### WHAT YOU NEED TO DO
There is material below. Print exactly the lines starting at the line with "ATOM 275 C CA" and ending at the line with "ATOM 301 C CA", ends included, and no others.
DATA EXCERPTS section start
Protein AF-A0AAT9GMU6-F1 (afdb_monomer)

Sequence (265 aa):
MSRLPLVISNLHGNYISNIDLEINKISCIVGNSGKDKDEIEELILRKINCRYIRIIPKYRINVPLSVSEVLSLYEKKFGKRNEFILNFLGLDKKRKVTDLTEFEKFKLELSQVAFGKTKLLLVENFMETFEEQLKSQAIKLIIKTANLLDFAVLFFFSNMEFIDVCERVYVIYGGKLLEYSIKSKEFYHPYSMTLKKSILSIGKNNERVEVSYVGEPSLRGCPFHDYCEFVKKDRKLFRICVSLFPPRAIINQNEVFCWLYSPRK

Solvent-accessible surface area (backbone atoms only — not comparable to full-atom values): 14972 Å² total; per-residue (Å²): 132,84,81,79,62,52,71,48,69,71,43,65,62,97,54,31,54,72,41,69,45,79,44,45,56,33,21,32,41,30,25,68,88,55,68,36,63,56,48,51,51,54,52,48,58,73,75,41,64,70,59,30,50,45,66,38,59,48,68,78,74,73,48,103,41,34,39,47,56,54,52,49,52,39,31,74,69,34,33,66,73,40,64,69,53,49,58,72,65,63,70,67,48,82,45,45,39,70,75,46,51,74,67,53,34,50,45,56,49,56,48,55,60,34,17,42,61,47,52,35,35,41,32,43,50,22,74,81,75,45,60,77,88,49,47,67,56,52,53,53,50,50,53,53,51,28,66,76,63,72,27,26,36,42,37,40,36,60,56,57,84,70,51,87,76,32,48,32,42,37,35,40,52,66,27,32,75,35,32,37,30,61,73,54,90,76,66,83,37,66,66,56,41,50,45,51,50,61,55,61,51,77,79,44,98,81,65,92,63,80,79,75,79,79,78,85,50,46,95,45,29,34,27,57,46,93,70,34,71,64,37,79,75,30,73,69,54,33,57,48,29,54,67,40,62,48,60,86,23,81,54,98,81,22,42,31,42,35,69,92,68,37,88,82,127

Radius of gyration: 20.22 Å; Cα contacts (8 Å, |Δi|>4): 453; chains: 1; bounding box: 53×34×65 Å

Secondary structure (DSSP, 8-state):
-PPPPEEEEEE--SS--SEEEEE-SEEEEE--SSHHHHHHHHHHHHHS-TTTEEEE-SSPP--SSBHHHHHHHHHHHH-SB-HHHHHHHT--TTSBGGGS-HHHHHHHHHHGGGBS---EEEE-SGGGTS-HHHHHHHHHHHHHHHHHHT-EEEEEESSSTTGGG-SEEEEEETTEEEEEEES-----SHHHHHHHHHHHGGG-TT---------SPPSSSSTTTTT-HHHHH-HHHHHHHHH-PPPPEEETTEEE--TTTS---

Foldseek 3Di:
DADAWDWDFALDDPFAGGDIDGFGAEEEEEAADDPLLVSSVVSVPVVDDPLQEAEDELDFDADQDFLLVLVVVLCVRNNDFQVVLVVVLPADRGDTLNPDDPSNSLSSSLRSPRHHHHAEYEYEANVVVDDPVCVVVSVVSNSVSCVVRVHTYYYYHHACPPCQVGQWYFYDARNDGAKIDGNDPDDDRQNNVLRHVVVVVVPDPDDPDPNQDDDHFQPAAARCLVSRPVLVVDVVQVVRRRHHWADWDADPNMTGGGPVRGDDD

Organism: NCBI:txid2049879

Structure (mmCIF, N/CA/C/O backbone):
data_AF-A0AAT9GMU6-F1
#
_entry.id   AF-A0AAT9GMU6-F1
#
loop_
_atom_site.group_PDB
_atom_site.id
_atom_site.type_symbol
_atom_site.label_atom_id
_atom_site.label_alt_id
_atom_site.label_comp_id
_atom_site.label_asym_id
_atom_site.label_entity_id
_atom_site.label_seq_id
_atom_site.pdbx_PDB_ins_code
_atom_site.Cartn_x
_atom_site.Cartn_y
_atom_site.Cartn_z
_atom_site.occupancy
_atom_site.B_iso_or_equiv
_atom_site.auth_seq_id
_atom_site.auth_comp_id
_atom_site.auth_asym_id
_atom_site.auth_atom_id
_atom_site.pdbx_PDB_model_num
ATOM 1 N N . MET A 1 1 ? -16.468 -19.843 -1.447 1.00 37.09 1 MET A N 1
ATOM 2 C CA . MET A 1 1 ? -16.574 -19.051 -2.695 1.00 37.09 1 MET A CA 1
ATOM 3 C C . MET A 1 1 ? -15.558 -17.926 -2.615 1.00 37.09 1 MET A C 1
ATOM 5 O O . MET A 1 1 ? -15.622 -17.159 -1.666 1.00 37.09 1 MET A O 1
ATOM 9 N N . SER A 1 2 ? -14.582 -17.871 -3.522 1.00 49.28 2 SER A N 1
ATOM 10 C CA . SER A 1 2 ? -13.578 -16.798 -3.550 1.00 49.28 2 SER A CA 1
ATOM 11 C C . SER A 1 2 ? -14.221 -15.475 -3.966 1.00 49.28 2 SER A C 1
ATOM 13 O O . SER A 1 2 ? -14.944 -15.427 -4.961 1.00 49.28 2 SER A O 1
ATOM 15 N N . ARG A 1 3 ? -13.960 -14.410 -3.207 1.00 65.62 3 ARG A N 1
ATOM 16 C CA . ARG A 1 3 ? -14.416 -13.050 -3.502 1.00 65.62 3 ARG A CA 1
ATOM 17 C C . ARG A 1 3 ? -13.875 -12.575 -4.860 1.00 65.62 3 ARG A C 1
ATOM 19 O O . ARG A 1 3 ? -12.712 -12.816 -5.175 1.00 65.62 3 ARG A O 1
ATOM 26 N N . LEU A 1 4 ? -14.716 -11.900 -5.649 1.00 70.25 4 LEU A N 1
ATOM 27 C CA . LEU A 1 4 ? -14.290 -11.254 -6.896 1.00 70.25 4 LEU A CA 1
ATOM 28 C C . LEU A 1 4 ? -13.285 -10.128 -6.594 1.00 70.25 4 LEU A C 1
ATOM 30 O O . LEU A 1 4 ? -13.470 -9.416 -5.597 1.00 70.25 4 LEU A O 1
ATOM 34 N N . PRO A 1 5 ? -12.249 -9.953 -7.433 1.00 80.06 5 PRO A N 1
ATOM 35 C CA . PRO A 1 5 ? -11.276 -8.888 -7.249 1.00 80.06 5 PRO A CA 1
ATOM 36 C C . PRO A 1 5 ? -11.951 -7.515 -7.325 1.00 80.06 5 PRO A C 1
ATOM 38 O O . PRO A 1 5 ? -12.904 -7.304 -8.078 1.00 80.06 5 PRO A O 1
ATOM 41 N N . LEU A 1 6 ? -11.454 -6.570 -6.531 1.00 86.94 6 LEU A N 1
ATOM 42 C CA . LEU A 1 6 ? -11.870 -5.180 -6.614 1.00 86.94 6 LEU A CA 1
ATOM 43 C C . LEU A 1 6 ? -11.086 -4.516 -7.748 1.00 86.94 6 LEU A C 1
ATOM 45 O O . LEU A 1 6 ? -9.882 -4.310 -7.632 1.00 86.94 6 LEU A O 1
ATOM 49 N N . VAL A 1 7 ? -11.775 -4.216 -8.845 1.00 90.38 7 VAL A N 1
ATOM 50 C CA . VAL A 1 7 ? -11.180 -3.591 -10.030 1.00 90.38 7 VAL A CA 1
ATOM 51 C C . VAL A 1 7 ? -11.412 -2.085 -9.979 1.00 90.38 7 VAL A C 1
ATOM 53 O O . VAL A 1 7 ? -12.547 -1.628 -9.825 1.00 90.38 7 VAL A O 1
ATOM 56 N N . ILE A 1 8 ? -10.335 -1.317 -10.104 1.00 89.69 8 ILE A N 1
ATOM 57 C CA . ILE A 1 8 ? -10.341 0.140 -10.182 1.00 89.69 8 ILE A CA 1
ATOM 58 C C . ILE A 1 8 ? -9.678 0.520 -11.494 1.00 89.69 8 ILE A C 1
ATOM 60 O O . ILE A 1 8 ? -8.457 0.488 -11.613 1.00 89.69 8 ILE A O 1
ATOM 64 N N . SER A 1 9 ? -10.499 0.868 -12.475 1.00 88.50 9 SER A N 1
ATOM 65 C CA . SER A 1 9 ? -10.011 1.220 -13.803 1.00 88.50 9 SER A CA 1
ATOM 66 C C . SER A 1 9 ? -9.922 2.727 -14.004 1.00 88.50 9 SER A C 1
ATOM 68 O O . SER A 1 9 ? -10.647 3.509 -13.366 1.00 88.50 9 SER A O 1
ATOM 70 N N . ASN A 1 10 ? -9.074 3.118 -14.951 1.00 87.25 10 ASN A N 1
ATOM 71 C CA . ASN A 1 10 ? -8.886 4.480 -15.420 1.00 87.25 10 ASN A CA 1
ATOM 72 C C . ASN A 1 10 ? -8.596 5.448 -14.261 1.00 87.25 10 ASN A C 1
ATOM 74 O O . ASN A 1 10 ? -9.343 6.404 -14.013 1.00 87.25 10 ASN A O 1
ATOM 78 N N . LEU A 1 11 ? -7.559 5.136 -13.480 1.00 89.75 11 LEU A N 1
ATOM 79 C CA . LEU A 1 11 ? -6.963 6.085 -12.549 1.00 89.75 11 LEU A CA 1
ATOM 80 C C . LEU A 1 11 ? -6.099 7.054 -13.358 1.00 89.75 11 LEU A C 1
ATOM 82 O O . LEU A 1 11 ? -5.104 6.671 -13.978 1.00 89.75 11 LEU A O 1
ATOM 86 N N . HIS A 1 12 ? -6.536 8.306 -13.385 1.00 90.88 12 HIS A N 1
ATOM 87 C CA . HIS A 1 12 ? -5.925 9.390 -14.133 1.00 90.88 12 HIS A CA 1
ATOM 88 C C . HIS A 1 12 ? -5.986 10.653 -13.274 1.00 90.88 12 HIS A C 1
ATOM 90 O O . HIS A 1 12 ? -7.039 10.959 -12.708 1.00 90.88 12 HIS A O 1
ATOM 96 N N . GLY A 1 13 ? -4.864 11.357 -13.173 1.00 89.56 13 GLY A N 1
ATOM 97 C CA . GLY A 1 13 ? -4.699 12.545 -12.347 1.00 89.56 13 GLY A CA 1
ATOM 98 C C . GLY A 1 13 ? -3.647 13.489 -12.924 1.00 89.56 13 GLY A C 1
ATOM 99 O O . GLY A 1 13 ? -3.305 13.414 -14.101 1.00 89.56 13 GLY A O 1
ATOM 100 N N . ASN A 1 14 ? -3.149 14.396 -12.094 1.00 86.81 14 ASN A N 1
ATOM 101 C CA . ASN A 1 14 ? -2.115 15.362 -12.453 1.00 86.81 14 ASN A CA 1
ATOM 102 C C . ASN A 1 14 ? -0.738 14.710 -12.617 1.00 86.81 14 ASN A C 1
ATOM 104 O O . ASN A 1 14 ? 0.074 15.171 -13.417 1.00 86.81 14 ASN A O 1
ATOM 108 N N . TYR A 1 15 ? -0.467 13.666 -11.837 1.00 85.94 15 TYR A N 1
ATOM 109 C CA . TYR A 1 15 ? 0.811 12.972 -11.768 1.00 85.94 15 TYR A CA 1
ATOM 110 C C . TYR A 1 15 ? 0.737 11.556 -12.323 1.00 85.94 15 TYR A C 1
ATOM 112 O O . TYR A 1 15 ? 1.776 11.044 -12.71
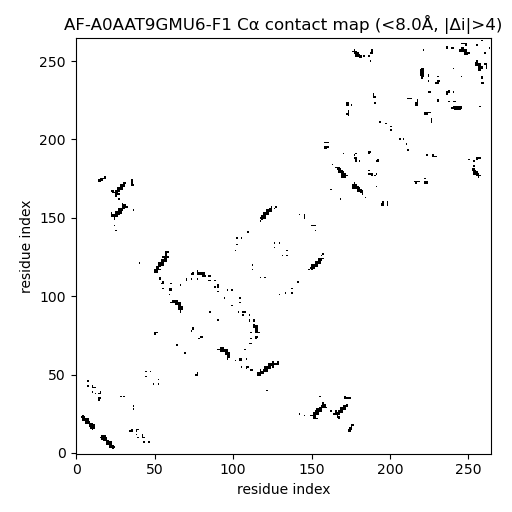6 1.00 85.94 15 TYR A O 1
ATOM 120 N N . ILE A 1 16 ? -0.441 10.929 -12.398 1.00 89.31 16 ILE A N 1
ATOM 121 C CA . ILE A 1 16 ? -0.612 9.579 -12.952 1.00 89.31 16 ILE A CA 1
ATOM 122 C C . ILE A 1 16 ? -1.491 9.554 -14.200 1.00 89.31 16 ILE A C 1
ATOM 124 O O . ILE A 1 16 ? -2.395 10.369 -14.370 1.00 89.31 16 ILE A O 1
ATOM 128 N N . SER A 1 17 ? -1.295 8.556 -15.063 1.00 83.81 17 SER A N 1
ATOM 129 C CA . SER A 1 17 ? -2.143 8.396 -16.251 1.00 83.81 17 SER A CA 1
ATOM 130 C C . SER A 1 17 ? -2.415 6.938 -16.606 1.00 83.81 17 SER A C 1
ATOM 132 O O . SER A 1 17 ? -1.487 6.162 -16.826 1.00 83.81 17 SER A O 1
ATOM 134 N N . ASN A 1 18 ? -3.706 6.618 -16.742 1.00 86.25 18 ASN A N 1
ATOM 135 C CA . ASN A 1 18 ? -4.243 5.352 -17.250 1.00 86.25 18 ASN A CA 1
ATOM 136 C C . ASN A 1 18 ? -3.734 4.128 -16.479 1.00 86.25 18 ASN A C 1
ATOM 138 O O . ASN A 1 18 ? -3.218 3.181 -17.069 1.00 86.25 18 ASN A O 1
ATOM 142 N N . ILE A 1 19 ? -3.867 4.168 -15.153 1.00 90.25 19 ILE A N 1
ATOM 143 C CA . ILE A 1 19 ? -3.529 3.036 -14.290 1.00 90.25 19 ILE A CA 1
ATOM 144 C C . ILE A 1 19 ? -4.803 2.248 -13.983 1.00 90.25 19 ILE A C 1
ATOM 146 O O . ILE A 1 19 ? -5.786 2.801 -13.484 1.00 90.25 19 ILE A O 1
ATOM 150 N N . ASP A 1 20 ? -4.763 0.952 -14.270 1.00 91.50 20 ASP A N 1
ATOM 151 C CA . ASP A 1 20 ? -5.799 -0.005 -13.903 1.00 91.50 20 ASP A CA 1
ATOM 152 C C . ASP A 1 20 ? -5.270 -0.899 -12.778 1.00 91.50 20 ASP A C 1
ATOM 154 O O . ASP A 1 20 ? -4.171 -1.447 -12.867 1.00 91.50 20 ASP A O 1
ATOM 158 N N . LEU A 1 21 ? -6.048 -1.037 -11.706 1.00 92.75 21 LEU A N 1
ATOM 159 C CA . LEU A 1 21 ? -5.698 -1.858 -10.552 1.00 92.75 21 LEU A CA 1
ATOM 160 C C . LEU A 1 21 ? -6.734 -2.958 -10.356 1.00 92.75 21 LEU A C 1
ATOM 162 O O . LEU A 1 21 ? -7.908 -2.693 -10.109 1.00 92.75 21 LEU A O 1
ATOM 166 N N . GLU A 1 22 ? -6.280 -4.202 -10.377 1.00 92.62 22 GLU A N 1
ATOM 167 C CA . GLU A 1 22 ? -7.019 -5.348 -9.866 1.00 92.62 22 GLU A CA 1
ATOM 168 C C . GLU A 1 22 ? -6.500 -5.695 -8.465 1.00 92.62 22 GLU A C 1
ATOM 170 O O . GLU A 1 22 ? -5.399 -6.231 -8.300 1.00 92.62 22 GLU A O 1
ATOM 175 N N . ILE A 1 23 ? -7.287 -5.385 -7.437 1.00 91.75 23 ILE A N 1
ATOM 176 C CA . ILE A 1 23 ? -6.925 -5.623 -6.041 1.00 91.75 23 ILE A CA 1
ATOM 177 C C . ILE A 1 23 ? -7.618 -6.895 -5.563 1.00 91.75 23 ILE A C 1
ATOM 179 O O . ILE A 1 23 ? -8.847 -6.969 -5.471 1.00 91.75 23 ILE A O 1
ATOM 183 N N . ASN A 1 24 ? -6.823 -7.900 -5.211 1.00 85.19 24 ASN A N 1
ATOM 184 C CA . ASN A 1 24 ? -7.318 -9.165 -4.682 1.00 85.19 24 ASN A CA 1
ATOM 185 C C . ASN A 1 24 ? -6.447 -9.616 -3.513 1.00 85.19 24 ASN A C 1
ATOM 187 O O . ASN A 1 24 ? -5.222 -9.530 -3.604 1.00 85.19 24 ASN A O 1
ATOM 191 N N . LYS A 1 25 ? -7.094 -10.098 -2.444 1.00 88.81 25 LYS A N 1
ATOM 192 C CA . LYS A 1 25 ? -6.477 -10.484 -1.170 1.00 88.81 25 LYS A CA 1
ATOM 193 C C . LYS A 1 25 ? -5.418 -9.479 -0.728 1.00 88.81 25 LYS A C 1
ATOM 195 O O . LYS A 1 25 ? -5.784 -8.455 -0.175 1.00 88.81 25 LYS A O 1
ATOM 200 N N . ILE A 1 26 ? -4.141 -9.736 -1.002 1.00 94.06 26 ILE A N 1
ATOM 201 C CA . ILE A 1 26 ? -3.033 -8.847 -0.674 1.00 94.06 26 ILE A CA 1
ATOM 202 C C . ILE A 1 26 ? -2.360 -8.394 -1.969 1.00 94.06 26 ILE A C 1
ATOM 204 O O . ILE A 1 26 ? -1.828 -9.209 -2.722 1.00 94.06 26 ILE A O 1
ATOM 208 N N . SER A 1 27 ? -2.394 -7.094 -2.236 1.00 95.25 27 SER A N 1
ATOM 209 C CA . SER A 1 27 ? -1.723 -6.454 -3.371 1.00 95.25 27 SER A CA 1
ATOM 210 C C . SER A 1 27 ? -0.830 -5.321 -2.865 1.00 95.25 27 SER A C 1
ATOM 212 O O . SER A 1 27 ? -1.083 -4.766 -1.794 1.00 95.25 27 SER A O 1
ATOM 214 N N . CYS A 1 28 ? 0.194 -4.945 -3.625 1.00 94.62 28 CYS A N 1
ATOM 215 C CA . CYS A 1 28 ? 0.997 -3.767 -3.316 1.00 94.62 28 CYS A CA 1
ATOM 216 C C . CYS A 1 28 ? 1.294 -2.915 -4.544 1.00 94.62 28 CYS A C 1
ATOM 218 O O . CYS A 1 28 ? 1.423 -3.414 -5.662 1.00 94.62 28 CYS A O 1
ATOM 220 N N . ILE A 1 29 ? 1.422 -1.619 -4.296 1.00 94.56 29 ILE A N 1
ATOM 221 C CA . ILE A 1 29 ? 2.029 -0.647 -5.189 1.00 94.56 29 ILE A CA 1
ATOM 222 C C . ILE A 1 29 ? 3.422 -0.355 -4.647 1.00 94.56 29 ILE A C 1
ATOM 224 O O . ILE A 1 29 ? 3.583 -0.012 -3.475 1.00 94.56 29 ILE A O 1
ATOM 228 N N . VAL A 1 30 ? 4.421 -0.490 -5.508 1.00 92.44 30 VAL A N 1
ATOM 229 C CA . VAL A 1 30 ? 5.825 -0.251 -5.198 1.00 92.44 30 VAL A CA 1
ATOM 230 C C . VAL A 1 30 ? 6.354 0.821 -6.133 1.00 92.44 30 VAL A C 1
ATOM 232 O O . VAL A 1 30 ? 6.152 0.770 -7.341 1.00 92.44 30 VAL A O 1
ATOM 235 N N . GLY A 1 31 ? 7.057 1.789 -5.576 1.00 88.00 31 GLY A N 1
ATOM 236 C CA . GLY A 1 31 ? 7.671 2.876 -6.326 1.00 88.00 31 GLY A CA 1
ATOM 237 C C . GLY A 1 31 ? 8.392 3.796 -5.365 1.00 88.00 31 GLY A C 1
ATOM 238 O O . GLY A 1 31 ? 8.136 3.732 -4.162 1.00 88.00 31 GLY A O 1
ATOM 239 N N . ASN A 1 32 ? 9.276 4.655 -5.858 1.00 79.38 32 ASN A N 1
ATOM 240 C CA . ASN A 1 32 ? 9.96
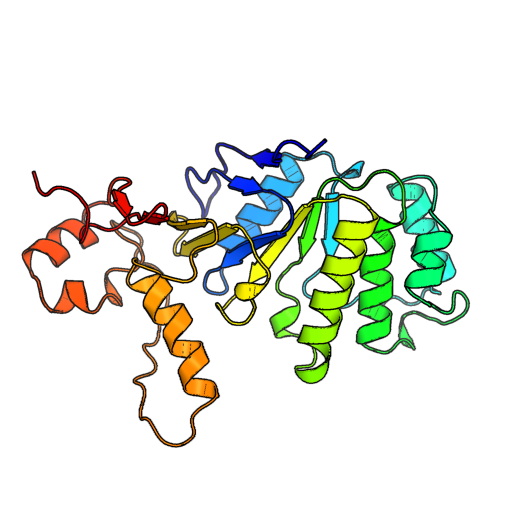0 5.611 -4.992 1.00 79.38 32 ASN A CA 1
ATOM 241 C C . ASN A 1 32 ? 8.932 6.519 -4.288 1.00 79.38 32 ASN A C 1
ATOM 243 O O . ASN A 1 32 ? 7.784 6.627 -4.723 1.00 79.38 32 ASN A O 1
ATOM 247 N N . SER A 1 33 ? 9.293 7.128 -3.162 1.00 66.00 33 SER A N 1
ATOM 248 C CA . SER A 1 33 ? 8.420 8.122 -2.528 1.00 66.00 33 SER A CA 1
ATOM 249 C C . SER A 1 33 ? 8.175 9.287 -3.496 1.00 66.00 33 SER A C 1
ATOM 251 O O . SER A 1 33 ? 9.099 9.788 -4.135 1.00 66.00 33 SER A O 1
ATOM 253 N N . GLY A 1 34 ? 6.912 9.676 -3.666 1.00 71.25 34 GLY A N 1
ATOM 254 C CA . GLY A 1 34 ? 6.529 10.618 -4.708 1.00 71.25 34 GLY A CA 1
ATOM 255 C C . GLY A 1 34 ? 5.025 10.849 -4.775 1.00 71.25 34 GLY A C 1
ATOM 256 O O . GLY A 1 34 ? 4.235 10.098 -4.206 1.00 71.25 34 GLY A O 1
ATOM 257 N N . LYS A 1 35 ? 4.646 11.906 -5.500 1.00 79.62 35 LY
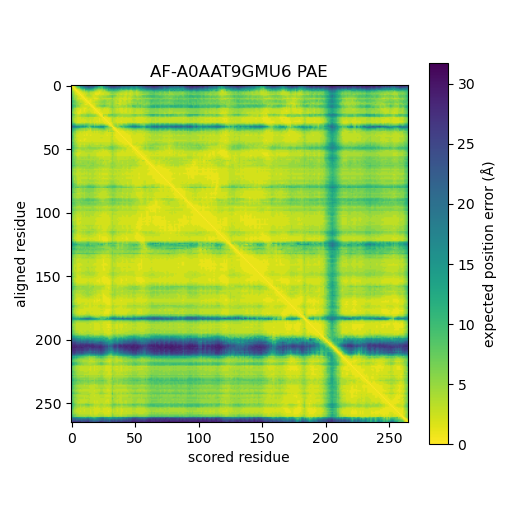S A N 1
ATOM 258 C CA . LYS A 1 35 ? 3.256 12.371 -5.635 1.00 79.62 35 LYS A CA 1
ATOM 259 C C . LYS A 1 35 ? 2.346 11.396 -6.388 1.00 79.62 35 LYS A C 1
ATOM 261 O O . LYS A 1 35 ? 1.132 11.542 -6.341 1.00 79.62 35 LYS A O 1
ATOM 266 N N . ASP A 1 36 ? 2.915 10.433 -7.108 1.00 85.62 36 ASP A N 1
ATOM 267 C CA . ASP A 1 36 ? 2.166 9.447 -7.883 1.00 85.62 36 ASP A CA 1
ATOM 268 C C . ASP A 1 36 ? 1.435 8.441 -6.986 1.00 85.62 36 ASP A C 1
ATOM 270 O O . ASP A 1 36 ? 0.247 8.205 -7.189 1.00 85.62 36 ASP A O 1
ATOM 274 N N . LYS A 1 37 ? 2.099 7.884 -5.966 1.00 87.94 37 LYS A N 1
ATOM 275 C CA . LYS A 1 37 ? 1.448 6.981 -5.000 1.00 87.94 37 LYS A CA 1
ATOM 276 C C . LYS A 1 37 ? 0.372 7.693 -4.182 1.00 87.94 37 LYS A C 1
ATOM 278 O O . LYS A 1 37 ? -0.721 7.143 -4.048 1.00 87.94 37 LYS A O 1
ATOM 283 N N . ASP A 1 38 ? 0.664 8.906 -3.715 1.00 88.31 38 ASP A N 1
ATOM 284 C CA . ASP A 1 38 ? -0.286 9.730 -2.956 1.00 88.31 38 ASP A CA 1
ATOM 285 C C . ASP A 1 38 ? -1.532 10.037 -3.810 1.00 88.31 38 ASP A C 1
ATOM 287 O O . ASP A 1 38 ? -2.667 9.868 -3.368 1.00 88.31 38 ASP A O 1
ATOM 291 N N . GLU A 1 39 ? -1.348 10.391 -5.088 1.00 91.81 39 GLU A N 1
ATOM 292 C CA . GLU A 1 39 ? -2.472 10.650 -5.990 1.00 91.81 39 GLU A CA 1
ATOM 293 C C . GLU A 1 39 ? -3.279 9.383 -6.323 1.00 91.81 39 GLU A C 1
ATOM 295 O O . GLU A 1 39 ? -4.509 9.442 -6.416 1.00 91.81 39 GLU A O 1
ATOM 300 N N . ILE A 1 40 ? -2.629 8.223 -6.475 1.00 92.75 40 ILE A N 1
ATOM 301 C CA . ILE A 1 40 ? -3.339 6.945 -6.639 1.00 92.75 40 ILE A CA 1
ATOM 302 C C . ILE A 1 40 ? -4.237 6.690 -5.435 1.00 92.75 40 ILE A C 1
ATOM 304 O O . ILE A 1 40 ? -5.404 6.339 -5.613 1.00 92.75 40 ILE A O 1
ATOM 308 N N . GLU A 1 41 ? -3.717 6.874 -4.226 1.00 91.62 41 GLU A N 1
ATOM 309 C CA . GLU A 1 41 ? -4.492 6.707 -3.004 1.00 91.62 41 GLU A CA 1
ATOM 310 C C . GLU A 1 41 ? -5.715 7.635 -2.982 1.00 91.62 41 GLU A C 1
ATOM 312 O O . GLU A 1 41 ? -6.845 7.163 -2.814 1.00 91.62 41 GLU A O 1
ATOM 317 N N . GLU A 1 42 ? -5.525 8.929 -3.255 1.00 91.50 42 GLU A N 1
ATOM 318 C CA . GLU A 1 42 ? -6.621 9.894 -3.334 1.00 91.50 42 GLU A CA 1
DATA EXCERPTS section end
### THE COMPLETED TASK
ATOM 275 C CA . LYS A 1 37 ? 1.448 6.981 -5.000 1.00 87.94 37 LYS A CA 1
ATOM 276 C C . LYS A 1 37 ? 0.372 7.693 -4.182 1.00 87.94 37 LYS A C 1
ATOM 278 O O . LYS A 1 37 ? -0.721 7.143 -4.048 1.00 87.94 37 LYS A O 1
ATOM 283 N N . ASP A 1 38 ? 0.664 8.906 -3.715 1.00 88.31 38 ASP A N 1
ATOM 284 C CA . ASP A 1 38 ? -0.286 9.730 -2.956 1.00 88.31 38 ASP A CA 1
ATOM 285 C C . ASP A 1 38 ? -1.532 10.037 -3.810 1.00 88.31 38 ASP A C 1
ATOM 287 O O . ASP A 1 38 ? -2.667 9.868 -3.368 1.00 88.31 38 ASP A O 1
ATOM 291 N N . GLU A 1 39 ? -1.348 10.391 -5.088 1.00 91.81 39 GLU A N 1
ATOM 292 C CA . GLU A 1 39 ? -2.472 10.650 -5.990 1.00 91.81 39 GLU A CA 1
ATOM 293 C C . GLU A 1 39 ? -3.279 9.383 -6.323 1.00 91.81 39 GLU A C 1
ATOM 295 O O . GLU A 1 39 ? -4.509 9.442 -6.416 1.00 91.81 39 GLU A O 1
ATOM 300 N N . ILE A 1 40 ? -2.629 8.223 -6.475 1.00 92.75 40 ILE A N 1
ATOM 301 C CA . ILE A 1 40 ? -3.339 6.945 -6.639 1.00 92.75 40 ILE A CA 1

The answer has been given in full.